And it's not stopping.
"The figure of 5,000 barrels a day was hastily produced by government scientists in Seattle. It appears to have been calculated using a method that is specifically not recommended for major oil spills.
Ian R. MacDonald, an oceanographer at Florida State University who is an expert in the analysis of oil slicks, said he had made his own rough calculations using satellite imagery. They suggested that the leak could 'easily be four or five times' the government estimate, he said.
'The government has a responsibility to get good numbers,' Dr. MacDonald said. 'If it’s beyond their technical capability, the whole world is ready to help them.'
Scientists said that the size of the spill was directly related to the amount of damage it would do in the ocean and onshore, and that calculating it accurately was important for that reason."
Scientists say they're not sure if it was oil that killed the dolphin pictured above, dead on Horn Island in the Gulf. But it sure as hell looks like it.

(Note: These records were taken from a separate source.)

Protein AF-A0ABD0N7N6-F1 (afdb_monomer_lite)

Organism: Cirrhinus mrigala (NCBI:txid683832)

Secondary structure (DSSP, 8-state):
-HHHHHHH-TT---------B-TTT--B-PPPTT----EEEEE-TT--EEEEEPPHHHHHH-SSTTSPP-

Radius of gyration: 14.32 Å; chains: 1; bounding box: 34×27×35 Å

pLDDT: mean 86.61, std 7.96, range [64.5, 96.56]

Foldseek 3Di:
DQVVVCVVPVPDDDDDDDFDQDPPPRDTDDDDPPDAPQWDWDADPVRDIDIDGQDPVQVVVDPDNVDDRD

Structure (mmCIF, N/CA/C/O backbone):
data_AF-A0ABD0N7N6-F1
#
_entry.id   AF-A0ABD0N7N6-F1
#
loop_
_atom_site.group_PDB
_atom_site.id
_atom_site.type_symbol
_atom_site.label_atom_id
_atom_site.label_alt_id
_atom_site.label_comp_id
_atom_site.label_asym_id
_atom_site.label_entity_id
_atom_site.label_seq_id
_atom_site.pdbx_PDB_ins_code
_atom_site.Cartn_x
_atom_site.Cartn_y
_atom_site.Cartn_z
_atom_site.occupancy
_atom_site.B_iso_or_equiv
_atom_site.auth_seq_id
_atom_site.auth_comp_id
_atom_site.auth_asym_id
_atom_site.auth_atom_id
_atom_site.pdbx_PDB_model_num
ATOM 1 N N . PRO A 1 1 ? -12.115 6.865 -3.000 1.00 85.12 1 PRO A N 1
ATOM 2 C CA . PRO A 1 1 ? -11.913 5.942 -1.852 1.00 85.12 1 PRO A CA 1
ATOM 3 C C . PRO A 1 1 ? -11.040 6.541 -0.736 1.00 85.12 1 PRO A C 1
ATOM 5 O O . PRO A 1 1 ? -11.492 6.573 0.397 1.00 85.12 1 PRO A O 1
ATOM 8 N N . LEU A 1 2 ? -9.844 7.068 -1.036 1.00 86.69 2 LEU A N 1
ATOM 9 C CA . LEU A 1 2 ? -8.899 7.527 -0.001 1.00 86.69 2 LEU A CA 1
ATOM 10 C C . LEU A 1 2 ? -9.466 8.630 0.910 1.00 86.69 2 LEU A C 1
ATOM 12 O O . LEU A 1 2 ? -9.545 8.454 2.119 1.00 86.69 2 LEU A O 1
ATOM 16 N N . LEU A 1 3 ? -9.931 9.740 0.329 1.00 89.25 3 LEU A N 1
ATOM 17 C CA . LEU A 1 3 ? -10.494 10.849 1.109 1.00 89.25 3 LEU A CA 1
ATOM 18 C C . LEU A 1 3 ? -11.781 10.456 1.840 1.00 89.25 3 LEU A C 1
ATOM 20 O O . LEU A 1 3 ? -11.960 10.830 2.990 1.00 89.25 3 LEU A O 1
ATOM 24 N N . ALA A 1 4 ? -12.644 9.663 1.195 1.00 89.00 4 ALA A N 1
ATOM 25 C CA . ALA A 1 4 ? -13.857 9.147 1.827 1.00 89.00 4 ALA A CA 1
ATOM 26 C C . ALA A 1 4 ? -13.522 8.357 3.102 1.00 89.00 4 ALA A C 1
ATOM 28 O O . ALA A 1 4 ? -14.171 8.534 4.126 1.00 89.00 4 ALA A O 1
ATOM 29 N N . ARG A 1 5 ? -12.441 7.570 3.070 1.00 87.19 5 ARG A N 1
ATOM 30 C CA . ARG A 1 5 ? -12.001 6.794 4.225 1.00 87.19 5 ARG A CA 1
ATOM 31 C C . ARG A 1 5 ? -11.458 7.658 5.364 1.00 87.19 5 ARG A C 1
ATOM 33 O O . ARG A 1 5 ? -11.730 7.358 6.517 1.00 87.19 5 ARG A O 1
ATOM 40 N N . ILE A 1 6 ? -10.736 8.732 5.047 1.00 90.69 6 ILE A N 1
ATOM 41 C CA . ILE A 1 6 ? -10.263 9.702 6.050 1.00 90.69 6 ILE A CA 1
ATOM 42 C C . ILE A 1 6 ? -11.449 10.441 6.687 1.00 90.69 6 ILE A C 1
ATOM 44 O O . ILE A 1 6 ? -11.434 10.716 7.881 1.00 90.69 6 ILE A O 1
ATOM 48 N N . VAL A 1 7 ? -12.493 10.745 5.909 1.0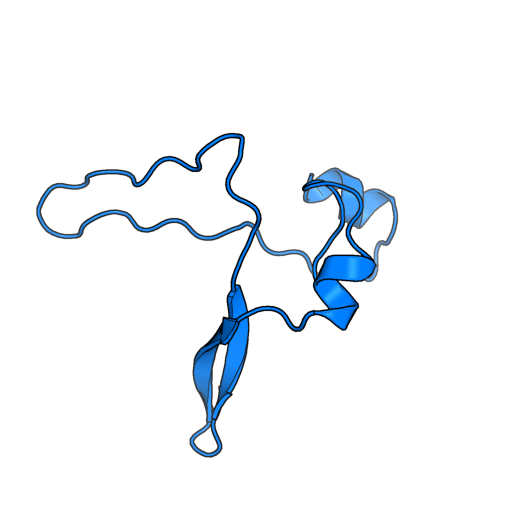0 92.75 7 VAL A N 1
ATOM 49 C CA . VAL A 1 7 ? -13.727 11.347 6.440 1.00 92.75 7 VAL A CA 1
ATOM 50 C C . VAL A 1 7 ? -14.434 10.397 7.414 1.00 92.75 7 VAL A C 1
ATOM 52 O O . VAL A 1 7 ? -14.908 10.846 8.453 1.00 92.75 7 VAL A O 1
ATOM 55 N N . GLU A 1 8 ? -14.489 9.099 7.108 1.00 91.31 8 GLU A N 1
ATOM 56 C CA . GLU A 1 8 ? -15.065 8.081 8.002 1.00 91.31 8 GLU A CA 1
ATOM 57 C C . GLU A 1 8 ? -14.222 7.832 9.261 1.00 91.31 8 GLU A C 1
ATOM 59 O O . GLU A 1 8 ? -14.768 7.649 10.347 1.00 91.31 8 GLU A O 1
ATOM 64 N N . GLU A 1 9 ? -12.897 7.792 9.121 1.00 92.62 9 GLU A N 1
ATOM 65 C CA . GLU A 1 9 ? -11.954 7.523 10.204 1.00 92.62 9 GLU A CA 1
ATOM 66 C C . GLU A 1 9 ? -10.756 8.484 10.099 1.00 92.62 9 GLU A C 1
ATOM 68 O O . GLU A 1 9 ? -9.773 8.176 9.423 1.00 92.62 9 GLU A O 1
ATOM 73 N N . PRO A 1 10 ? -10.795 9.644 10.783 1.00 92.75 10 PRO A N 1
ATOM 74 C CA . PRO A 1 10 ? -9.751 10.670 10.672 1.00 92.75 10 PRO A CA 1
ATOM 75 C C . PRO A 1 10 ? -8.358 10.234 11.145 1.00 92.75 10 PRO A C 1
ATOM 77 O O . PRO A 1 10 ? -7.365 10.875 10.814 1.00 92.75 10 PRO A O 1
ATOM 80 N N . THR A 1 11 ? -8.272 9.151 11.922 1.00 94.19 11 THR A N 1
ATOM 81 C CA . THR A 1 11 ? -7.010 8.537 12.362 1.00 94.19 11 THR A CA 1
ATOM 82 C C . THR A 1 11 ? -6.427 7.560 11.341 1.00 94.19 11 THR A C 1
ATOM 84 O O . THR A 1 11 ? -5.312 7.077 11.535 1.00 94.19 11 THR A O 1
ATOM 87 N N . ALA A 1 12 ? -7.157 7.235 10.270 1.00 91.12 12 ALA A N 1
ATOM 88 C CA . ALA A 1 12 ? -6.698 6.297 9.258 1.00 91.12 12 ALA A CA 1
ATOM 89 C C . ALA A 1 12 ? -5.660 6.947 8.334 1.00 91.12 12 ALA A C 1
ATOM 91 O O . ALA A 1 12 ? -5.930 7.939 7.656 1.00 91.12 12 ALA A O 1
ATOM 92 N N . VAL A 1 13 ? -4.487 6.322 8.240 1.00 90.62 13 VAL A N 1
ATOM 93 C CA . VAL A 1 13 ? -3.525 6.585 7.165 1.00 90.62 13 VAL A CA 1
ATOM 94 C C . VAL A 1 13 ? -3.829 5.614 6.032 1.00 90.62 13 VAL A C 1
ATOM 96 O O . VAL A 1 13 ? -3.852 4.403 6.237 1.00 90.62 13 VAL A O 1
ATOM 99 N N . VAL A 1 14 ? -4.102 6.143 4.841 1.00 90.88 14 VAL A N 1
ATOM 100 C CA . VAL A 1 14 ? -4.543 5.351 3.686 1.00 90.88 14 VAL A CA 1
ATOM 101 C C . VAL A 1 14 ? -3.563 5.478 2.527 1.00 90.88 14 VAL A C 1
ATOM 103 O O . VAL A 1 14 ? -3.060 6.564 2.243 1.00 90.88 14 VAL A O 1
ATOM 106 N N . SER A 1 15 ? -3.324 4.370 1.828 1.00 90.50 15 SER A N 1
ATOM 107 C CA . SER A 1 15 ? -2.455 4.307 0.649 1.00 90.50 15 SER A CA 1
ATOM 108 C C . SER A 1 15 ? -3.235 3.778 -0.558 1.00 90.50 15 SER A C 1
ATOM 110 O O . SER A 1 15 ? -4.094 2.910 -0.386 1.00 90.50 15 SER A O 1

"Based on 'sophisticated scientific analysis of seafloor video made available Wednesday,' Steve Wereley, an associate professor at Purdue University, told NPR the actual spill rate of the BP oil disaster is about 3 million gallons a day — 15 times the official guess of BP and the federal government. Another scientific expert, Eugene Chiang, a professor of astrophysics at the University of California, Berkeley, calculated the rate of flow to be between 840,000 and four million gallons a day. These estimates mean that the Deepwater Horizon wreckage could have spilled about five times as much oil as the 12-million-gallon Exxon Valdez disaster, with relief only guaranteed by BP in three more months."